I both like and dislike how lenient the greenlight system is.
[QUOTE=Psyke89;51486254]Plus, if you start curating again, you'll find yourself in the same situation where you'll have good games that can't get on Steam because Valve just won't aprove them or takes too long to aprove them for whatever reason, which at the end of the day is even worse when you can't even sell your game.[/QUOTE]Greenlight exists because of exactly this reason. Valve can't judge every game that wants to be sold on Steam. There are far too many and determining that would be entirely up to the discretion of the individual who happened to judge it that day. Everyone at Valve might see a game and think it'd be a great addition, but if the one guy who gets it to judge it doesn't like it, that game doesn't appear on Steam.

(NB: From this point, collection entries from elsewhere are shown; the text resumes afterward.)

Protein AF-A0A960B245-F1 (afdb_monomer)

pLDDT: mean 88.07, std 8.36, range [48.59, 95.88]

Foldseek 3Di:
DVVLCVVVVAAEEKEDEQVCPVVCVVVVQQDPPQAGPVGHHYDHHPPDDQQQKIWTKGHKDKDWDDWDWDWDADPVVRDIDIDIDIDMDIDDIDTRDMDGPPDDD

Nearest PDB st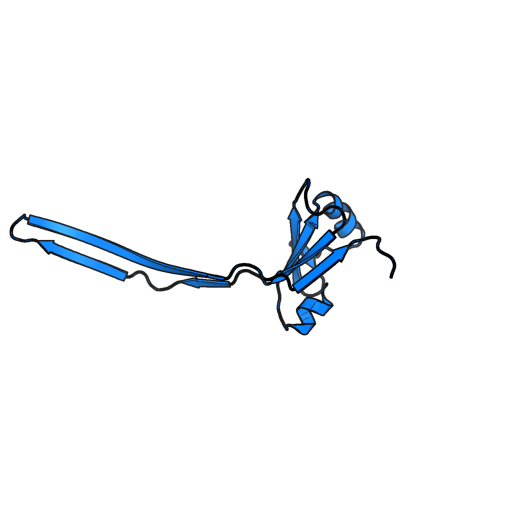ructures (foldseek):
  8fn2-assembly1_T  TM=4.817E-01  e=3.916E-01  Borreliella burgdorferi B31
  8rdw-assembly1_Qb  TM=5.033E-01  e=1.187E+00  Psychrobacter urativorans
  4ce4-assembly1_V  TM=4.345E-01  e=7.711E-01  Sus scrofa domesticus
  9g6k-assembly1_Ly  TM=4.165E-01  e=9.276E-01  Toxoplasma gondii
  4v72-assembly1_BR  TM=3.783E-01  e=8.201E-01  Escherichia coli K-12

Structure (mmCIF, N/CA/C/O backbone):
data_AF-A0A960B245-F1
#
_entry.id   AF-A0A960B245-F1
#
loop_
_atom_site.group_PDB
_atom_site.id
_atom_site.type_symbol
_atom_site.label_atom_id
_atom_site.label_alt_id
_atom_site.label_comp_id
_atom_site.label_asym_id
_atom_site.label_entity_id
_atom_site.label_seq_id
_atom_site.pdbx_PDB_ins_code
_atom_site.Cartn_x
_atom_site.Cartn_y
_atom_site.Cartn_z
_atom_site.occupancy
_atom_site.B_iso_or_equiv
_atom_site.auth_seq_id
_atom_site.auth_comp_id
_atom_site.auth_asym_id
_atom_site.auth_atom_id
_atom_site.pdbx_PDB_model_num
ATOM 1 N N . LEU A 1 1 ? 12.585 -3.367 -7.166 1.00 91.19 1 LEU A N 1
ATOM 2 C CA . LEU A 1 1 ? 11.649 -3.172 -6.032 1.00 91.19 1 LEU A CA 1
ATOM 3 C C . LEU A 1 1 ? 11.161 -4.499 -5.464 1.00 91.19 1 LEU A C 1
ATOM 5 O O . LEU A 1 1 ? 11.334 -4.704 -4.275 1.00 91.19 1 LEU A O 1
ATOM 9 N N . GLU A 1 2 ? 10.655 -5.427 -6.283 1.00 92.81 2 GLU A N 1
ATOM 10 C CA . GLU A 1 2 ? 10.237 -6.770 -5.822 1.00 92.81 2 GLU A CA 1
ATOM 11 C C . GLU A 1 2 ? 11.327 -7.536 -5.046 1.00 92.81 2 GLU A C 1
ATOM 13 O O . GLU A 1 2 ? 11.050 -8.138 -4.014 1.00 92.81 2 GLU A O 1
ATOM 18 N N . LEU A 1 3 ? 12.596 -7.405 -5.447 1.00 94.25 3 LEU A N 1
ATOM 19 C CA . LEU A 1 3 ? 13.720 -7.974 -4.692 1.00 94.25 3 LEU A CA 1
ATOM 20 C C . LEU A 1 3 ? 13.849 -7.412 -3.259 1.00 94.25 3 LEU A C 1
ATOM 22 O O . LEU A 1 3 ? 14.214 -8.149 -2.350 1.00 94.25 3 LEU A O 1
ATOM 26 N N . ALA A 1 4 ? 13.534 -6.131 -3.034 1.00 93.81 4 ALA A N 1
ATOM 27 C CA . ALA A 1 4 ? 13.602 -5.516 -1.703 1.00 93.81 4 ALA A CA 1
ATOM 28 C C . ALA A 1 4 ? 12.501 -6.053 -0.770 1.00 93.81 4 ALA A C 1
ATOM 30 O O . ALA A 1 4 ? 12.728 -6.254 0.424 1.00 93.81 4 ALA A O 1
ATOM 31 N N . PHE A 1 5 ? 11.325 -6.351 -1.326 1.00 95.31 5 PHE A N 1
ATOM 32 C CA . PHE A 1 5 ? 10.264 -7.048 -0.603 1.00 95.31 5 PHE A CA 1
ATOM 33 C C . PHE A 1 5 ? 10.673 -8.476 -0.236 1.00 95.31 5 PHE A C 1
ATOM 35 O O . PHE A 1 5 ? 10.540 -8.876 0.920 1.00 95.31 5 PHE A O 1
ATOM 42 N N . ALA A 1 6 ? 11.245 -9.219 -1.189 1.00 94.44 6 ALA A N 1
ATOM 43 C CA . ALA A 1 6 ? 11.738 -10.573 -0.946 1.00 94.44 6 ALA A CA 1
ATOM 44 C C . ALA A 1 6 ? 12.837 -10.611 0.132 1.00 94.44 6 ALA A C 1
ATOM 46 O O . ALA A 1 6 ? 12.798 -11.471 1.007 1.00 94.44 6 ALA A O 1
ATOM 47 N N . ALA A 1 7 ? 13.764 -9.645 0.130 1.00 94.38 7 ALA A N 1
ATOM 48 C CA . ALA A 1 7 ? 14.841 -9.555 1.121 1.00 94.38 7 ALA A CA 1
ATOM 49 C C . ALA A 1 7 ? 14.335 -9.386 2.565 1.00 94.38 7 ALA A C 1
ATOM 51 O O . ALA A 1 7 ? 15.002 -9.806 3.506 1.00 94.38 7 ALA A O 1
ATOM 52 N N . THR A 1 8 ? 13.153 -8.793 2.741 1.00 91.38 8 THR A N 1
ATOM 53 C CA . THR A 1 8 ? 12.513 -8.621 4.055 1.00 91.38 8 THR A CA 1
ATOM 54 C C . THR A 1 8 ? 11.400 -9.633 4.317 1.00 91.38 8 THR A C 1
ATOM 56 O O . THR A 1 8 ? 10.801 -9.610 5.388 1.00 91.38 8 THR A O 1
ATOM 59 N N . ASN A 1 9 ? 11.125 -10.528 3.363 1.00 90.88 9 ASN A N 1
ATOM 60 C CA . ASN A 1 9 ? 9.996 -11.455 3.381 1.00 90.88 9 ASN A CA 1
ATOM 61 C C . ASN A 1 9 ? 8.649 -10.755 3.670 1.00 90.88 9 ASN A C 1
ATOM 63 O O . ASN A 1 9 ? 7.833 -11.239 4.456 1.00 90.88 9 ASN A O 1
ATOM 67 N N . THR A 1 10 ? 8.425 -9.586 3.059 1.00 90.19 10 THR A N 1
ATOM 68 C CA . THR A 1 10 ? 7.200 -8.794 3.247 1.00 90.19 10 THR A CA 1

Remember that shit games were still being added to Steam before greenlight, and that was in part a complaint that good games weren't being added but shit games were. People wanted Valve to step back and not play gate keeper any more. Valve did the one thing I frankly wish many other people and companies would do when put in such a position: they gave the people complaining exactly what they wanted. People can make demands they don't actually want fulfilled because the result will be worse than the problem. I like to see people's demands met and forcing them to confront the unpleasant reality that they didn't understand what they were asking for and they made things worse. I find that greenlight is ultimately good, so I'm of the persuasion that a curated system would be a bad decision for everyone. But I'd enjoy seeing greenlight halted and a curated system implemented. Either I'm wrong and it works great, in which case hurray we have a better system in place, or I'm right in which case hurray, maybe people will be a little wiser in the future.
Valve sure has gotten lazy over the past few years Quality control is not the only thing steam needs. Why don't we have a dedicated 64 bit executable? Why is the steam in-game overlay sluggish, broken, and outdated? Why isn't there a reliable support team? Why does the steam UI not scale to support larger displays? Just a few of many problems I personally have with the steam client. As much as people like to rag on Origin, uPlay, Microsoft, etc, at least when I send in a support request, I can chat with a live person and get immediate and (for the most part) helpful info on whatever issue's I'm having. You'd be lucky to get a reply back from steam in the same week.
I wouldn't trust any given curator to make the right calls on a consistent enough basis that I would be happy with it. I would rather they just provide customers with more and better tools to self curate/outsource curation to volunteers.